Yung Hurn macht sphärischen Cloud Rap. Mit seinem Debütalbum „1220“ war der 23-Jährige am Donnerstag im ausverkauften Capitol.
Roter Nebeldampf wabert über die Bühne im Capitol, es riecht süßlich, und Yung Hurn nimmt einen großen Schluck aus einer Wodkaflasche, Stoli nennt er den Schnaps. „Stoli in der Hand und ich chill", heißt es entsprechend im Text. Er rappt von Liebe und Sex - den er im Folgenden noch weitaus detaillierter beschreibt. Die Mädchen tragen randlose Hipster-Brillen und weiße Hipster-Sneaker. Sie reißen die Arme hoch und kreischen aufgeregt die Zeilen mit.

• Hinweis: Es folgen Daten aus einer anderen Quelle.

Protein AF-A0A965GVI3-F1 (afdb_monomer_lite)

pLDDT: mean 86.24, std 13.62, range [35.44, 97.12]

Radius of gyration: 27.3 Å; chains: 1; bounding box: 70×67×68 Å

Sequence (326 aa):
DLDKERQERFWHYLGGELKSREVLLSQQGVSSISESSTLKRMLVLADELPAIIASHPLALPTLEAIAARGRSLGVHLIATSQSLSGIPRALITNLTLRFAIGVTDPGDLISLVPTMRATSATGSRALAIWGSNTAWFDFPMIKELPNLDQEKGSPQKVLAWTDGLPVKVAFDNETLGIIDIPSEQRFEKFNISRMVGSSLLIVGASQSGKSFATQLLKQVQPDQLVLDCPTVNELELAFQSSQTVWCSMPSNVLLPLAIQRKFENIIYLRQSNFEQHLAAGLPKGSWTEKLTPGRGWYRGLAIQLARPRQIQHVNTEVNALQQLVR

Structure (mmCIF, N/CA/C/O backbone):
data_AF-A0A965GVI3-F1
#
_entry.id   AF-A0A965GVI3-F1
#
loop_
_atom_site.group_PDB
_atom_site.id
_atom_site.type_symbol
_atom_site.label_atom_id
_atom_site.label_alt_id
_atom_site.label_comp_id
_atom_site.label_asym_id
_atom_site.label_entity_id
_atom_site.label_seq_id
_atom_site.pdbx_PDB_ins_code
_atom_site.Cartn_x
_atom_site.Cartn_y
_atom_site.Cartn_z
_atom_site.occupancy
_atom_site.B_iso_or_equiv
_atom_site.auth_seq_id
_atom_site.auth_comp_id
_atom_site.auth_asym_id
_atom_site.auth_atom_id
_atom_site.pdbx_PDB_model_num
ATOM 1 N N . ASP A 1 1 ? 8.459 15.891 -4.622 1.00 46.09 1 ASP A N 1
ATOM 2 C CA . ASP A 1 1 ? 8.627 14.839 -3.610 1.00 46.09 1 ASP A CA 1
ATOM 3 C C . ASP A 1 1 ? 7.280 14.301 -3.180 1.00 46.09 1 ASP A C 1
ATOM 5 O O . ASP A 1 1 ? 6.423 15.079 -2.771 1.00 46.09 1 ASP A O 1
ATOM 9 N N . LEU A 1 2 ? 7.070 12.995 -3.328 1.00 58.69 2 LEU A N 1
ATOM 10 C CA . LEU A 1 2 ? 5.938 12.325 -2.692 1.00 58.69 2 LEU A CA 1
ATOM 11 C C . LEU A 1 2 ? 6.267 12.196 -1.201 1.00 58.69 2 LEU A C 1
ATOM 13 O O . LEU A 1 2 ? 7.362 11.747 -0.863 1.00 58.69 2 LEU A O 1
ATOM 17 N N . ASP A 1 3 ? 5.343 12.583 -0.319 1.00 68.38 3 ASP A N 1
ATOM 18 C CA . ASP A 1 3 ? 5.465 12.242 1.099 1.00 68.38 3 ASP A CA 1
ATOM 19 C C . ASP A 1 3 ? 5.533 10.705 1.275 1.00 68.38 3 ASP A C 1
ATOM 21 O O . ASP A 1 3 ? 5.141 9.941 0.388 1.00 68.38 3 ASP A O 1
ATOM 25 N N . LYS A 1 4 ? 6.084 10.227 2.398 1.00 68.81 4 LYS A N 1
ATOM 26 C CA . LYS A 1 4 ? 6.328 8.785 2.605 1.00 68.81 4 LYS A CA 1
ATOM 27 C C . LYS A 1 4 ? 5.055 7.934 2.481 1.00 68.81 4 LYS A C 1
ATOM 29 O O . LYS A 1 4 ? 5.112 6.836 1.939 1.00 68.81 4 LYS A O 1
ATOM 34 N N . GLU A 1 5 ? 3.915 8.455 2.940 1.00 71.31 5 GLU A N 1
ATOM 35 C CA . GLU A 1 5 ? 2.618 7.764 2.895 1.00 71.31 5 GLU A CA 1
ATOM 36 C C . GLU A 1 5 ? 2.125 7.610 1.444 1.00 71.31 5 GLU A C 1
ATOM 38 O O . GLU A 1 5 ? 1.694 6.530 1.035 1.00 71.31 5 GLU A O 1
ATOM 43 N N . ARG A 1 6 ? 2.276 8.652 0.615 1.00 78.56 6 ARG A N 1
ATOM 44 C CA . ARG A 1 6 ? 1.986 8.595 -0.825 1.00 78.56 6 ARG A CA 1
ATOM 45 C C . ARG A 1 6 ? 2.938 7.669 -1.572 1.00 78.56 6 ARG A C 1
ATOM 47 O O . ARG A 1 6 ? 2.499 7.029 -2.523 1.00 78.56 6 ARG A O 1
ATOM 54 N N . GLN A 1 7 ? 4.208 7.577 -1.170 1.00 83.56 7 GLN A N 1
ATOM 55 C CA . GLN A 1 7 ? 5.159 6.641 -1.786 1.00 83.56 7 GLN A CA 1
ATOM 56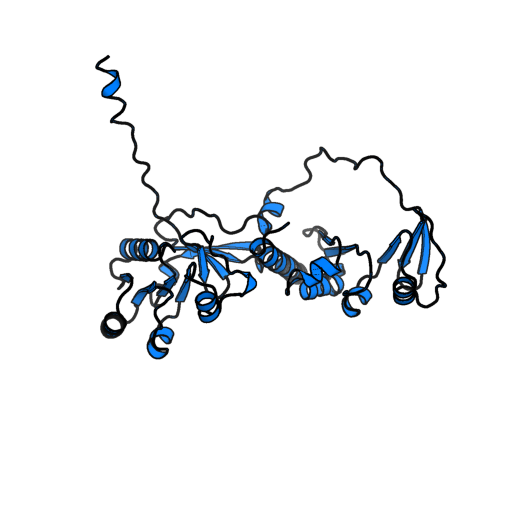 C C . GLN A 1 7 ? 4.744 5.185 -1.558 1.00 83.56 7 GLN A C 1
ATOM 58 O O . GLN A 1 7 ? 4.666 4.418 -2.516 1.00 83.56 7 GLN A O 1
ATOM 63 N N . GLU A 1 8 ? 4.434 4.804 -0.318 1.00 86.06 8 GLU A N 1
ATOM 64 C CA . GLU A 1 8 ? 3.974 3.447 0.007 1.00 86.06 8 GLU A CA 1
ATOM 65 C C . GLU A 1 8 ? 2.681 3.106 -0.751 1.00 86.06 8 GLU A C 1
ATOM 67 O O . GLU A 1 8 ? 2.608 2.080 -1.438 1.00 86.06 8 GLU A O 1
ATOM 72 N N . ARG A 1 9 ? 1.696 4.017 -0.718 1.00 87.12 9 ARG A N 1
ATOM 73 C CA . ARG A 1 9 ? 0.438 3.889 -1.470 1.00 87.12 9 ARG A CA 1
ATOM 74 C C . ARG A 1 9 ? 0.679 3.700 -2.970 1.00 87.12 9 ARG A C 1
ATOM 76 O O . ARG A 1 9 ? 0.061 2.823 -3.574 1.00 87.12 9 ARG A O 1
ATOM 83 N N . PHE A 1 10 ? 1.567 4.494 -3.569 1.00 90.06 10 PHE A N 1
ATOM 84 C CA . PHE A 1 10 ? 1.903 4.417 -4.992 1.00 90.06 10 PHE A CA 1
ATOM 85 C C . PHE A 1 10 ? 2.437 3.034 -5.383 1.00 90.06 10 PHE A C 1
ATOM 87 O O . PHE A 1 10 ? 1.994 2.467 -6.382 1.00 90.06 10 PHE A O 1
ATOM 94 N N . TRP A 1 11 ? 3.337 2.452 -4.586 1.00 92.00 11 TRP A N 1
ATOM 95 C CA . TRP A 1 11 ? 3.884 1.125 -4.882 1.00 92.00 11 TRP A CA 1
ATOM 96 C C . TRP A 1 11 ? 2.832 0.021 -4.779 1.00 92.00 11 TRP A C 1
ATOM 98 O O . TRP A 1 11 ? 2.767 -0.845 -5.655 1.00 92.00 11 TRP A O 1
ATOM 108 N N . HIS A 1 12 ? 1.962 0.074 -3.768 1.00 91.88 12 HIS A N 1
ATOM 109 C CA . HIS A 1 12 ? 0.831 -0.851 -3.675 1.00 91.88 12 HIS A CA 1
ATOM 110 C C . HIS A 1 12 ? -0.131 -0.710 -4.856 1.00 91.88 12 HIS A C 1
ATOM 112 O O . HIS A 1 12 ? -0.562 -1.723 -5.408 1.00 91.88 12 HIS A O 1
ATOM 118 N N . TYR A 1 13 ? -0.425 0.522 -5.277 1.00 92.75 13 TYR A N 1
ATOM 119 C CA . TYR A 1 13 ? -1.242 0.790 -6.458 1.00 92.75 13 TYR A CA 1
ATOM 120 C C . TYR A 1 13 ? -0.624 0.189 -7.723 1.00 92.75 13 TYR A C 1
ATOM 122 O O . TYR A 1 13 ? -1.298 -0.522 -8.467 1.00 92.75 13 TYR A O 1
ATOM 130 N N . LEU A 1 14 ? 0.669 0.429 -7.958 1.00 93.44 14 LEU A N 1
ATOM 131 C CA . LEU A 1 14 ? 1.359 -0.034 -9.160 1.00 93.44 14 LEU A CA 1
ATOM 132 C C . LEU A 1 14 ? 1.457 -1.566 -9.213 1.00 93.44 14 LEU A C 1
ATOM 134 O O . LEU A 1 14 ? 1.216 -2.165 -10.262 1.00 93.44 14 LEU A O 1
ATOM 138 N N . GLY A 1 15 ? 1.736 -2.217 -8.081 1.00 94.81 15 GLY A N 1
ATOM 139 C CA . GLY A 1 15 ? 1.671 -3.677 -7.971 1.00 94.81 15 GLY A CA 1
ATOM 140 C C . GLY A 1 15 ? 0.256 -4.222 -8.208 1.00 94.81 15 GLY A C 1
ATOM 141 O O . GLY A 1 15 ? 0.083 -5.219 -8.914 1.00 94.81 15 GLY A O 1
ATOM 142 N N . GLY A 1 16 ? -0.758 -3.535 -7.678 1.00 94.12 16 GLY A N 1
ATOM 143 C CA . GLY A 1 16 ? -2.173 -3.833 -7.896 1.00 94.12 16 GLY A CA 1
ATOM 144 C C . GLY A 1 16 ? -2.603 -3.738 -9.358 1.00 94.12 16 GLY A C 1
ATOM 145 O O . GLY A 1 16 ? -3.276 -4.631 -9.865 1.00 94.12 16 GLY A O 1
ATOM 146 N N . GLU A 1 17 ? -2.144 -2.711 -10.076 1.00 93.88 17 GLU A N 1
ATOM 147 C CA . GLU A 1 17 ? -2.400 -2.535 -11.512 1.00 93.88 17 GLU A CA 1
ATOM 148 C C . GLU A 1 17 ? -1.870 -3.715 -12.336 1.00 93.88 17 GLU A C 1
ATOM 150 O O . GLU A 1 17 ? -2.569 -4.218 -13.219 1.00 93.88 17 GLU A O 1
ATOM 155 N N . LEU A 1 18 ? -0.661 -4.209 -12.039 1.00 95.50 18 LEU A N 1
ATOM 156 C CA . LEU A 1 18 ? -0.124 -5.397 -12.712 1.00 95.50 18 LEU A CA 1
ATOM 157 C C . LEU A 1 18 ? -1.017 -6.616 -12.482 1.00 95.50 18 LEU A C 1
ATOM 159 O O . LEU A 1 18 ? -1.297 -7.358 -13.426 1.00 95.50 18 LEU A O 1
ATOM 163 N N . LYS A 1 19 ? -1.481 -6.813 -11.241 1.00 95.38 19 LYS A N 1
ATOM 164 C CA . LYS A 1 19 ? -2.344 -7.945 -10.900 1.00 95.38 19 LYS A CA 1
ATOM 165 C C . LYS A 1 19 ? -3.717 -7.836 -11.558 1.00 95.38 19 LYS A C 1
ATOM 167 O O . LYS A 1 19 ? -4.214 -8.823 -12.092 1.00 95.38 19 LYS A O 1
ATOM 172 N N . SER A 1 20 ? -4.301 -6.642 -11.561 1.00 93.31 20 SER A N 1
ATOM 173 C CA . SER A 1 20 ? -5.582 -6.351 -12.207 1.00 93.31 20 SER A CA 1
ATOM 174 C C . SER A 1 20 ? -5.534 -6.662 -13.706 1.00 93.31 20 SER A C 1
ATOM 176 O O . SER A 1 20 ? -6.391 -7.377 -14.225 1.00 93.31 20 SER A O 1
ATOM 178 N N . ARG A 1 21 ? -4.471 -6.227 -14.396 1.00 95.19 21 ARG A N 1
ATOM 179 C CA . ARG A 1 21 ? -4.256 -6.531 -15.820 1.00 95.19 21 ARG A CA 1
ATOM 180 C C . ARG A 1 21 ? -4.109 -8.022 -16.088 1.00 95.19 21 ARG A C 1
ATOM 182 O O . ARG A 1 21 ? -4.690 -8.514 -17.048 1.00 95.19 21 ARG A O 1
ATOM 189 N N . GLU A 1 22 ? -3.356 -8.737 -15.254 1.00 95.56 22 GLU A N 1
ATOM 190 C CA . GLU A 1 22 ? -3.196 -10.191 -15.369 1.00 95.56 22 GLU A CA 1
ATOM 191 C C . GLU A 1 22 ? -4.548 -10.911 -15.257 1.00 95.56 22 GLU A C 1
ATOM 193 O O . GLU A 1 22 ? -4.875 -11.754 -16.092 1.00 95.56 22 GLU A O 1
ATOM 198 N N . VAL A 1 23 ? -5.362 -10.537 -14.265 1.00 95.00 23 VAL A N 1
ATOM 199 C CA . VAL A 1 23 ? -6.708 -11.095 -14.071 1.00 95.00 23 VAL A CA 1
ATOM 200 C C . VAL A 1 23 ? -7.611 -10.780 -15.263 1.00 95.00 23 VAL A C 1
ATOM 202 O O . VAL A 1 23 ? -8.291 -11.678 -15.750 1.00 95.00 23 VAL A O 1
ATOM 205 N N . LEU A 1 24 ? -7.595 -9.545 -15.771 1.00 94.69 24 LEU A N 1
ATOM 206 C CA . LEU A 1 24 ? -8.439 -9.150 -16.899 1.00 94.69 24 LEU A CA 1
ATOM 207 C C . LEU A 1 24 ? -8.066 -9.887 -18.195 1.00 94.69 24 LEU A C 1
ATOM 209 O O . LEU A 1 24 ? -8.952 -10.356 -18.904 1.00 94.69 24 LEU A O 1
ATOM 213 N N . LEU A 1 25 ? -6.771 -10.013 -18.501 1.00 95.69 25 LEU A N 1
ATOM 214 C CA . LEU A 1 25 ? -6.312 -10.768 -19.673 1.00 95.69 25 LEU A CA 1
ATOM 215 C C . LEU A 1 25 ? -6.697 -12.249 -19.555 1.00 95.69 25 LEU A C 1
ATOM 217 O O . LEU A 1 25 ? -7.215 -12.826 -20.509 1.00 95.69 25 LEU A O 1
ATOM 221 N N . SER A 1 26 ? -6.540 -12.829 -18.361 1.00 95.88 26 SER A N 1
ATOM 222 C CA . SER A 1 26 ? -6.969 -14.200 -18.067 1.00 95.88 26 SER A CA 1
ATOM 223 C C . SER A 1 26 ? -8.480 -14.394 -18.257 1.00 95.88 26 SER A C 1
ATOM 225 O O . SER A 1 26 ? -8.900 -15.342 -18.917 1.00 95.88 26 SER A O 1
ATOM 227 N N . GLN A 1 27 ? -9.310 -13.460 -17.778 1.00 95.94 27 GLN A N 1
ATOM 228 C CA . GLN A 1 27 ? -10.767 -13.473 -17.987 1.00 95.94 27 GLN A CA 1
ATOM 229 C C . GLN A 1 27 ? -11.165 -13.353 -19.463 1.00 95.94 27 GLN A C 1
ATOM 231 O O . GLN A 1 27 ? -12.191 -13.890 -19.871 1.00 95.94 27 GLN A O 1
ATOM 236 N N . GLN A 1 28 ? -10.357 -12.659 -20.265 1.00 95.69 28 GLN A N 1
ATOM 237 C CA . GLN A 1 28 ? -10.524 -12.555 -21.715 1.00 95.69 28 GLN A CA 1
ATOM 238 C C . GLN A 1 28 ? -9.962 -13.772 -22.473 1.00 95.69 28 GLN A C 1
ATOM 240 O O . GLN A 1 28 ? -10.147 -13.859 -23.684 1.00 95.69 28 GLN A O 1
ATOM 245 N N . GLY A 1 29 ? -9.282 -14.702 -21.792 1.00 95.62 29 GLY A N 1
ATOM 246 C CA . GLY A 1 29 ? -8.646 -15.867 -22.411 1.00 95.62 29 GLY A CA 1
ATOM 247 C C . GLY A 1 29 ? -7.426 -15.534 -23.276 1.00 95.62 29 GLY A C 1
ATOM 248 O O . GLY A 1 29 ? -7.040 -16.351 -24.108 1.00 95.62 29 GLY A O 1
ATOM 249 N N . VAL A 1 30 ? -6.825 -14.353 -23.103 1.00 96.19 30 VAL A N 1
ATOM 250 C CA . VAL A 1 30 ? -5.695 -13.872 -23.915 1.00 96.19 30 VAL A CA 1
ATOM 251 C C . VAL A 1 30 ? -4.409 -13.804 -23.099 1.00 96.19 30 VAL A C 1
ATOM 253 O O . VAL A 1 30 ? -4.421 -13.608 -21.884 1.00 96.19 30 VAL A O 1
ATOM 256 N N . SER A 1 31 ? -3.269 -13.940 -23.776 1.00 92.88 31 SER A N 1
ATOM 257 C CA . SER A 1 31 ? -1.955 -13.999 -23.113 1.00 92.88 31 SER A CA 1
ATOM 258 C C . SER A 1 31 ? -1.232 -12.647 -23.034 1.00 92.88 31 SER A C 1
ATOM 260 O O . SER A 1 31 ? -0.264 -12.492 -22.287 1.00 92.88 31 SER A O 1
ATOM 262 N N . SER A 1 32 ? -1.683 -11.664 -23.819 1.00 95.00 32 SER A N 1
ATOM 263 C CA . SER A 1 32 ? -0.993 -10.391 -24.024 1.00 95.00 32 SER A CA 1
ATOM 264 C C . SER A 1 32 ? -1.961 -9.246 -24.322 1.00 95.00 32 SER A C 1
ATOM 266 O O . SER A 1 32 ? -2.975 -9.418 -24.996 1.00 95.00 32 SER A O 1
ATOM 268 N N . ILE A 1 33 ? -1.591 -8.027 -23.915 1.00 95.62 33 ILE A N 1
ATOM 269 C CA . ILE A 1 33 ? -2.315 -6.787 -24.225 1.00 95.62 33 ILE A CA 1
ATOM 270 C C . ILE A 1 33 ? -2.490 -6.557 -25.731 1.00 95.62 33 ILE A C 1
ATOM 272 O O . ILE A 1 33 ? -3.407 -5.853 -26.135 1.00 95.62 33 ILE A O 1
ATOM 276 N N . SER A 1 34 ? -1.623 -7.124 -26.577 1.00 94.56 34 SER A N 1
ATOM 277 C CA . SER A 1 34 ? -1.752 -7.022 -28.038 1.00 94.56 34 SER A CA 1
ATOM 278 C C . SER A 1 34 ? -3.061 -7.608 -28.564 1.00 94.56 34 SER A C 1
ATOM 280 O O . SER A 1 34 ? -3.512 -7.200 -29.628 1.00 94.56 34 SER A O 1
ATOM 282 N N . GLU A 1 35 ? -3.651 -8.541 -27.821 1.00 93.00 35 GLU A N 1
ATOM 283 C CA . GLU A 1 35 ? -4.904 -9.223 -28.149 1.00 93.00 35 GLU A CA 1
ATOM 284 C C . GLU A 1 35 ? -6.112 -8.585 -27.436 1.00 93.00 35 GLU A C 1
ATOM 286 O O . GLU A 1 35 ? -7.254 -8.945 -27.707 1.00 93.00 35 GLU A O 1
ATOM 291 N N . SER A 1 36 ? -5.883 -7.617 -26.539 1.00 91.12 36 SER A N 1
ATOM 292 C CA . SER A 1 36 ? -6.931 -6.952 -25.762 1.00 91.12 36 SER A CA 1
ATOM 293 C C . SER A 1 36 ? -7.268 -5.578 -26.341 1.00 91.12 36 SER A C 1
ATOM 295 O O . SER A 1 36 ? -6.403 -4.716 -26.498 1.00 91.12 36 SER A O 1
ATOM 297 N N . SER A 1 37 ? -8.550 -5.331 -26.610 1.00 87.75 37 SER A N 1
ATOM 298 C CA . SER A 1 37 ? -9.047 -4.027 -27.075 1.00 87.75 37 SER A CA 1
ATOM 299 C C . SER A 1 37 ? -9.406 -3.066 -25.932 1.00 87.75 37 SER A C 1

Der 23-Jährige Rapper begeistert mit seinen sphärischen Exzess-Hymnen für Mittzwanziger und jüngere längst nicht mehr nur die Berliner Partyszene. Seit 2016 sammelt Julian Sellmeister, wie Yung Hurn eigentlich heißt, fleißig Klicks auf Youtube und Spotify im Millionenbereich: „Bianco" hat über zwölf Millionen Views, sein neues Video zu „Eisblock" wurde knapp zwei Millionen Mal angesehen.
Mit seinem Debütalbum „1220" war der Wiener jetzt im ausverkauften Capitol. Langeweile als KonzeptAuf „1220" nuschelt Yung Hurn Zeilen wie „Ich mach' Schluss und sie weint, weint. In mei'm Herz drin Eis, Eis. Nasenlöcher beide weiß, weiß", („Eisblock") zu eingängigen Beats und wirkt dabei in etwa so gerührt, als würde er sich gerade grobe Leberwurst auf einen labberigen Toast schmieren. Im Song „Okay, cool" karikiert er eine Phrase wie „Du stehst heute auf der Gästeliste" nach der anderen mit einem achselzuckenden „Okay, cool" - betonte Langeweile als künstlerisches Konzept.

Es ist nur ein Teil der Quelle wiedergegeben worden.